Note that the x-axis labels are difficult to read. This can be addressed as follows.
gf_bar(~drive_desc,data=my_data) +
theme(axis.text.x = element_text(angle = 45, vjust = 1, hjust=1))

The proportions version of a bar plot is obtained with a mosaic plot.
ggplot(data = my_data) +
geom_mosaic(aes(x = product(drive_desc), fill=drive_desc))

or with easier to read labeling:
ggplot(data = my_data) +
geom_mosaic(aes(x = product(drive_desc), fill=drive_desc)) +
theme(axis.text.x = element_text(angle = 45, vjust = 1, hjust=1))

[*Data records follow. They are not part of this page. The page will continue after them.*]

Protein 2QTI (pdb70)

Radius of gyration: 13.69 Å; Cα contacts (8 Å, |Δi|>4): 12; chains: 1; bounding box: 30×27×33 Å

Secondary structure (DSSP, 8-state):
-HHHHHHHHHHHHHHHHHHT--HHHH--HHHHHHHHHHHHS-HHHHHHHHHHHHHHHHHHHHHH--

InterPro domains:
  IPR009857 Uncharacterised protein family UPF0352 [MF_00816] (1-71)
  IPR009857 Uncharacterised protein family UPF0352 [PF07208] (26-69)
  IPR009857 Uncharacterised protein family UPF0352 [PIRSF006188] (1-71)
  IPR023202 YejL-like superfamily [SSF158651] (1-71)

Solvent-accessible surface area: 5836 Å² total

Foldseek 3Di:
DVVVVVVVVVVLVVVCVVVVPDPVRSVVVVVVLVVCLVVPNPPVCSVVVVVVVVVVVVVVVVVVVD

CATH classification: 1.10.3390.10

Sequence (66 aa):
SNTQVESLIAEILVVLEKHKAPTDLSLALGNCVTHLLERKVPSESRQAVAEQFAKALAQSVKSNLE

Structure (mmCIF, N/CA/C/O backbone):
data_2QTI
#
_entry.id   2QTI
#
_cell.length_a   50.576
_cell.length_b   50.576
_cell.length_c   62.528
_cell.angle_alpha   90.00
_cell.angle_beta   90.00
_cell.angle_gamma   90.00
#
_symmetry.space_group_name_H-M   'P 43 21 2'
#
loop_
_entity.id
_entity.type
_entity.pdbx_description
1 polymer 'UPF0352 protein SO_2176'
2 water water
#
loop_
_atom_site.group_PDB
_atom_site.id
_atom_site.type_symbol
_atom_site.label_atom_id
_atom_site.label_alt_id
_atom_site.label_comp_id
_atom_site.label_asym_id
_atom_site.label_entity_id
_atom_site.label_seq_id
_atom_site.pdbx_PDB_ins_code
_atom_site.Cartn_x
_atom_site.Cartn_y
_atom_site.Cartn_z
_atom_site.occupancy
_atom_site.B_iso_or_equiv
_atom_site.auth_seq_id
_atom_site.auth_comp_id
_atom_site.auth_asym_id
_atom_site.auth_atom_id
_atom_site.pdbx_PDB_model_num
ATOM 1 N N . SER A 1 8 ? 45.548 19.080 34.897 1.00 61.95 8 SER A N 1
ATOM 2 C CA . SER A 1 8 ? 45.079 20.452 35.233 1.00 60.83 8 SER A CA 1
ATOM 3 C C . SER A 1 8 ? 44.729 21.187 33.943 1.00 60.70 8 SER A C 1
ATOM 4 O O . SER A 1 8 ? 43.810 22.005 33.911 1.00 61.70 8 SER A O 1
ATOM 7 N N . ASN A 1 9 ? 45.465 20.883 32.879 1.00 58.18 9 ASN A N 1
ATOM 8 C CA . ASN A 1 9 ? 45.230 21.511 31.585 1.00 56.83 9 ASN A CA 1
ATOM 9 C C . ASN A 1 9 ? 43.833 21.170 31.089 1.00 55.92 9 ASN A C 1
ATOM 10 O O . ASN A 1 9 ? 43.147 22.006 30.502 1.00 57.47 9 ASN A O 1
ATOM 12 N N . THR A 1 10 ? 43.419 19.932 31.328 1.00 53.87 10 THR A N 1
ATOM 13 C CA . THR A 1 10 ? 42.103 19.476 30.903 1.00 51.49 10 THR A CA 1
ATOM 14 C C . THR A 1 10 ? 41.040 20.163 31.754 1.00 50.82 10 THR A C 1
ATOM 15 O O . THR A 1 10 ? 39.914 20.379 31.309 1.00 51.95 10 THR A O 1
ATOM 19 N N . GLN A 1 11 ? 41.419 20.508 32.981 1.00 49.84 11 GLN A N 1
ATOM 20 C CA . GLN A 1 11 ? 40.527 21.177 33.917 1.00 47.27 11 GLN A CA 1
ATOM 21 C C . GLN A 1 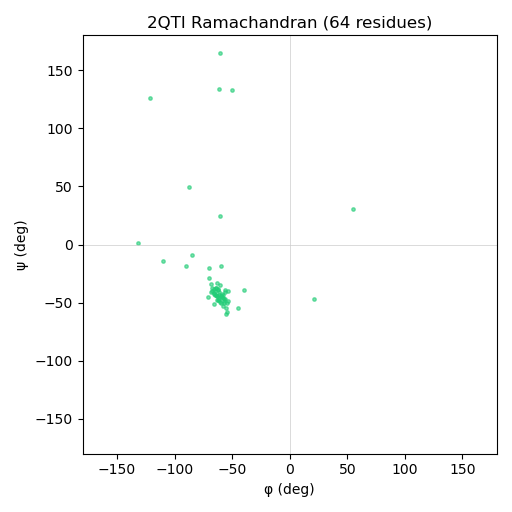11 ? 40.296 22.611 33.466 1.00 46.06 11 GLN A C 1
ATOM 22 O O . GLN A 1 11 ? 39.168 23.102 33.470 1.00 45.54 11 GLN A O 1
ATOM 24 N N . VAL A 1 12 ? 41.379 23.279 33.082 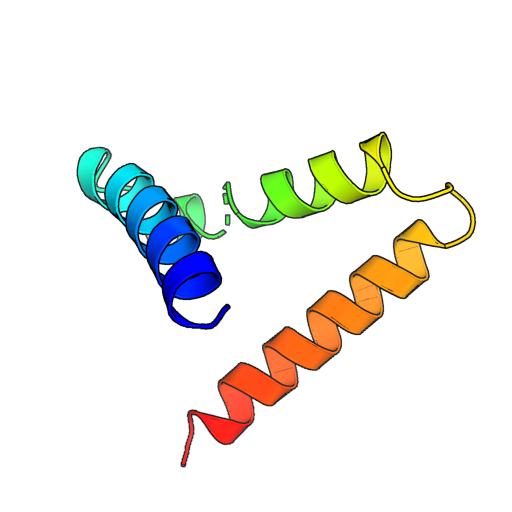1.00 45.24 12 VAL A N 1
ATOM 25 C CA . VAL A 1 12 ? 41.301 24.655 32.613 1.00 43.82 12 VAL A CA 1
ATOM 26 C C . VAL A 1 12 ? 40.520 24.681 31.310 1.00 40.11 12 VAL A C 1
ATOM 27 O O . VAL A 1 12 ? 39.563 25.449 31.153 1.00 39.60 12 VAL A O 1
ATOM 31 N N . GLU A 1 13 ? 40.940 23.822 30.385 1.00 40.23 13 GLU A N 1
ATOM 32 C CA . GLU A 1 13 ? 40.310 23.716 29.078 1.00 38.44 13 GLU A CA 1
ATOM 33 C C . GLU A 1 13 ? 38.812 23.422 29.159 1.00 35.99 13 GLU A C 1
ATOM 34 O O . GLU A 1 13 ? 38.034 23.979 28.387 1.00 39.38 13 GLU A O 1
ATOM 40 N N . SER A 1 14 ? 38.409 22.562 30.094 1.00 34.27 14 SER A N 1
ATOM 41 C CA . SER A 1 14 ? 36.996 22.236 30.268 1.00 33.98 14 SER A CA 1
ATOM 42 C C . SER A 1 14 ? 36.219 23.461 30.731 1.00 34.25 14 SER A C 1
ATOM 43 O O . SER A 1 14 ? 35.117 23.714 30.250 1.00 35.81 14 SER A O 1
ATOM 46 N N . LEU A 1 15 ? 36.791 24.206 31.679 1.00 35.28 15 LEU A N 1
ATOM 47 C CA . LEU A 1 15 ? 36.157 25.424 32.193 1.00 35.74 15 LEU A CA 1
ATOM 48 C C . LEU A 1 15 ? 35.978 26.395 31.045 1.00 34.65 15 LEU A C 1
ATOM 49 O O . LEU A 1 15 ? 34.898 26.952 30.836 1.00 38.98 15 LEU A O 1
ATOM 54 N N . ILE A 1 16 ? 37.065 26.582 30.303 1.00 34.68 16 ILE A N 1
ATOM 55 C CA . ILE A 1 16 ? 37.089 27.479 29.160 1.00 29.61 16 ILE A CA 1
ATOM 56 C C . ILE A 1 16 ? 36.020 27.102 28.141 1.00 31.74 16 ILE A C 1
ATOM 57 O O . ILE A 1 16 ? 35.234 27.946 27.705 1.00 34.92 16 ILE A O 1
ATOM 62 N N . ALA A 1 17 ? 35.984 25.827 27.773 1.00 33.01 17 ALA A N 1
ATOM 63 C CA . ALA A 1 17 ? 35.011 25.366 26.792 1.00 32.53 17 ALA A CA 1
ATOM 64 C C . ALA A 1 17 ? 33.595 25.670 27.265 1.00 31.36 17 ALA A C 1
ATOM 65 O O . ALA A 1 17 ? 32.764 26.179 26.511 1.00 33.74 17 ALA A O 1
ATOM 67 N N . GLU A 1 18 ? 33.333 25.354 28.528 1.00 32.51 18 GLU A N 1
ATOM 68 C CA . GLU A 1 18 ? 32.025 25.562 29.108 1.00 34.08 18 GLU A CA 1
ATOM 69 C C . GLU A 1 18 ? 31.626 27.026 29.041 1.00 34.74 18 GLU A C 1
ATOM 70 O O . GLU A 1 18 ? 30.486 27.355 28.724 1.00 39.65 18 GLU A O 1
ATOM 76 N N . ILE A 1 19 ? 32.568 27.913 29.345 1.00 37.26 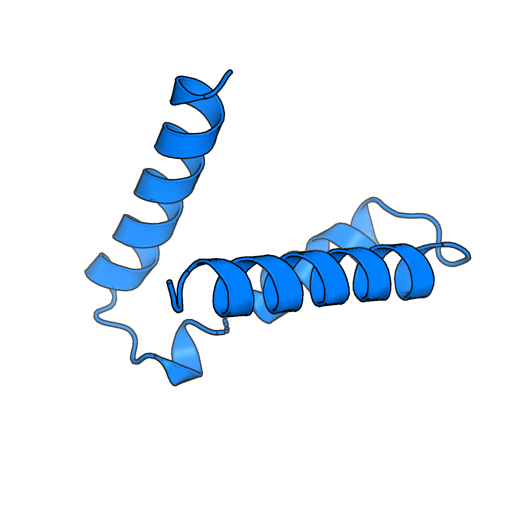19 ILE A N 1
ATOM 77 C CA . ILE A 1 19 ? 32.283 29.340 29.289 1.00 32.97 19 ILE A CA 1
ATOM 78 C C . ILE A 1 19 ? 32.083 29.771 27.846 1.00 30.40 19 ILE A C 1
ATOM 79 O O . ILE A 1 19 ? 31.189 30.552 27.545 1.00 35.05 19 ILE A O 1
ATOM 84 N N . LEU A 1 20 ? 32.903 29.251 26.941 1.00 33.15 20 LEU A N 1
ATOM 85 C CA . LEU A 1 20 ? 32.780 29.642 25.540 1.00 33.94 20 LEU A CA 1
ATOM 86 C C . LEU A 1 20 ? 31.453 29.219 24.937 1.00 35.58 20 LEU A C 1
ATOM 87 O O . LEU A 1 20 ? 30.877 29.945 24.123 1.00 39.84 20 LEU A O 1
ATOM 92 N N . VAL A 1 21 ? 30.972 28.044 25.333 1.00 35.54 21 VAL A N 1
ATOM 93 C CA . VAL A 1 21 ? 29.701 27.543 24.833 1.00 33.57 21 VAL A CA 1
ATOM 94 C C . VAL A 1 21 ? 28.581 28.476 25.288 1.00 33.32 21 VAL A C 1
ATOM 95 O O . VAL A 1 21 ? 27.633 28.727 24.546 1.00 35.42 21 VAL A O 1
ATOM 99 N N . VAL A 1 22 ? 28.695 28.986 26.511 1.00 35.14 22 VAL A N 1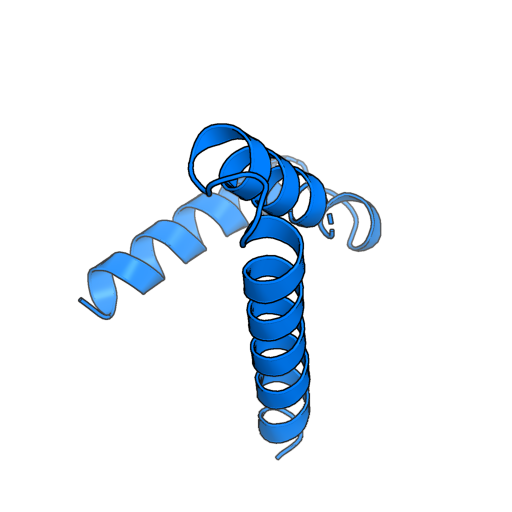
ATOM 100 C CA . VAL A 1 22 ? 27.705 29.918 27.039 1.00 35.25 22 VAL A CA 1
ATOM 101 C C . VAL A 1 22 ? 27.601 31.111 26.096 1.00 37.22 22 VAL A C 1
ATOM 102 O O . VAL A 1 22 ? 26.505 31.534 25.736 1.00 39.21 22 VAL A O 1
ATOM 106 N N . LEU A 1 23 ? 28.754 31.644 25.696 1.00 39.97 23 LEU A N 1
ATOM 107 C CA . LEU A 1 23 ? 28.792 32.785 24.786 1.00 39.02 23 LEU A CA 1
ATOM 108 C C . LEU A 1 23 ? 28.245 32.399 23.413 1.00 40.21 23 LEU A C 1
ATOM 109 O O . LEU A 1 23 ? 27.484 33.150 22.806 1.00 40.27 23 LEU A O 1
ATOM 114 N N . GLU A 1 24 ? 28.639 31.224 22.931 1.00 43.09 24 GLU A N 1
ATOM 115 C CA . GLU A 1 24 ? 28.190 30.733 21.634 1.00 47.44 24 GLU A CA 1
ATOM 116 C C . GLU A 1 24 ? 26.680 30.480 21.615 1.00 46.44 24 GLU A C 1
ATOM 117 O O . GLU A 1 24 ? 26.011 30.784 20.631 1.00 47.57 24 GLU A O 1
ATOM 123 N N . LYS A 1 25 ? 26.137 29.938 22.700 1.00 47.64 25 LYS A N 1
ATOM 124 C CA . LYS A 1 25 ? 24.698 29.687 22.768 1.00 50.04 25 LYS A CA 1
ATOM 125 C C . LYS A 1 25 ? 23.881 30.968 22.619 1.00 52.38 25 LYS A C 1
ATOM 126 O O . LYS A 1 25 ? 22.782 30.947 22.047 1.00 56.84 25 LYS A O 1
ATOM 132 N N . HIS A 1 26 ? 24.397 32.073 23.151 1.00 52.86 26 HIS A N 1
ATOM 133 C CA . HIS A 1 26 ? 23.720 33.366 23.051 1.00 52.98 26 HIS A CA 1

Sometimes we are interested in the association of two variables. There are three typical situations:
Two numerical variables. To study this, we use correlation, scatter plots, and regression.
One numerical variable (as response) and one categorical variable (as explanatory). To study this, we use grouped summaries, side-by-side boxplots, and two-sample t-tests (when categorical variable is binary) or ANOVA.
Two categorical variables. Here, we use two-way tables, mosaic plots, and chi-square tests.
Consider for example, the variables comb_mpg (combined
mileage) and engine_displacement (engine displacement). We
may want to know if fuel efficiency is realted to engine size.
The correlation of these two variables is
(R_val <- cor(my_data$engine_displacement,my_data$comb_mpg))
## [1] -0.7027217
This value squared is \(R^2\):
R_val^2
## [1] 0.4938177
Let’s examine the scatter plot for these variables:
# scatterplot for two numerical variables
gf_point(comb_mpg~engine_displacement,data=my_data)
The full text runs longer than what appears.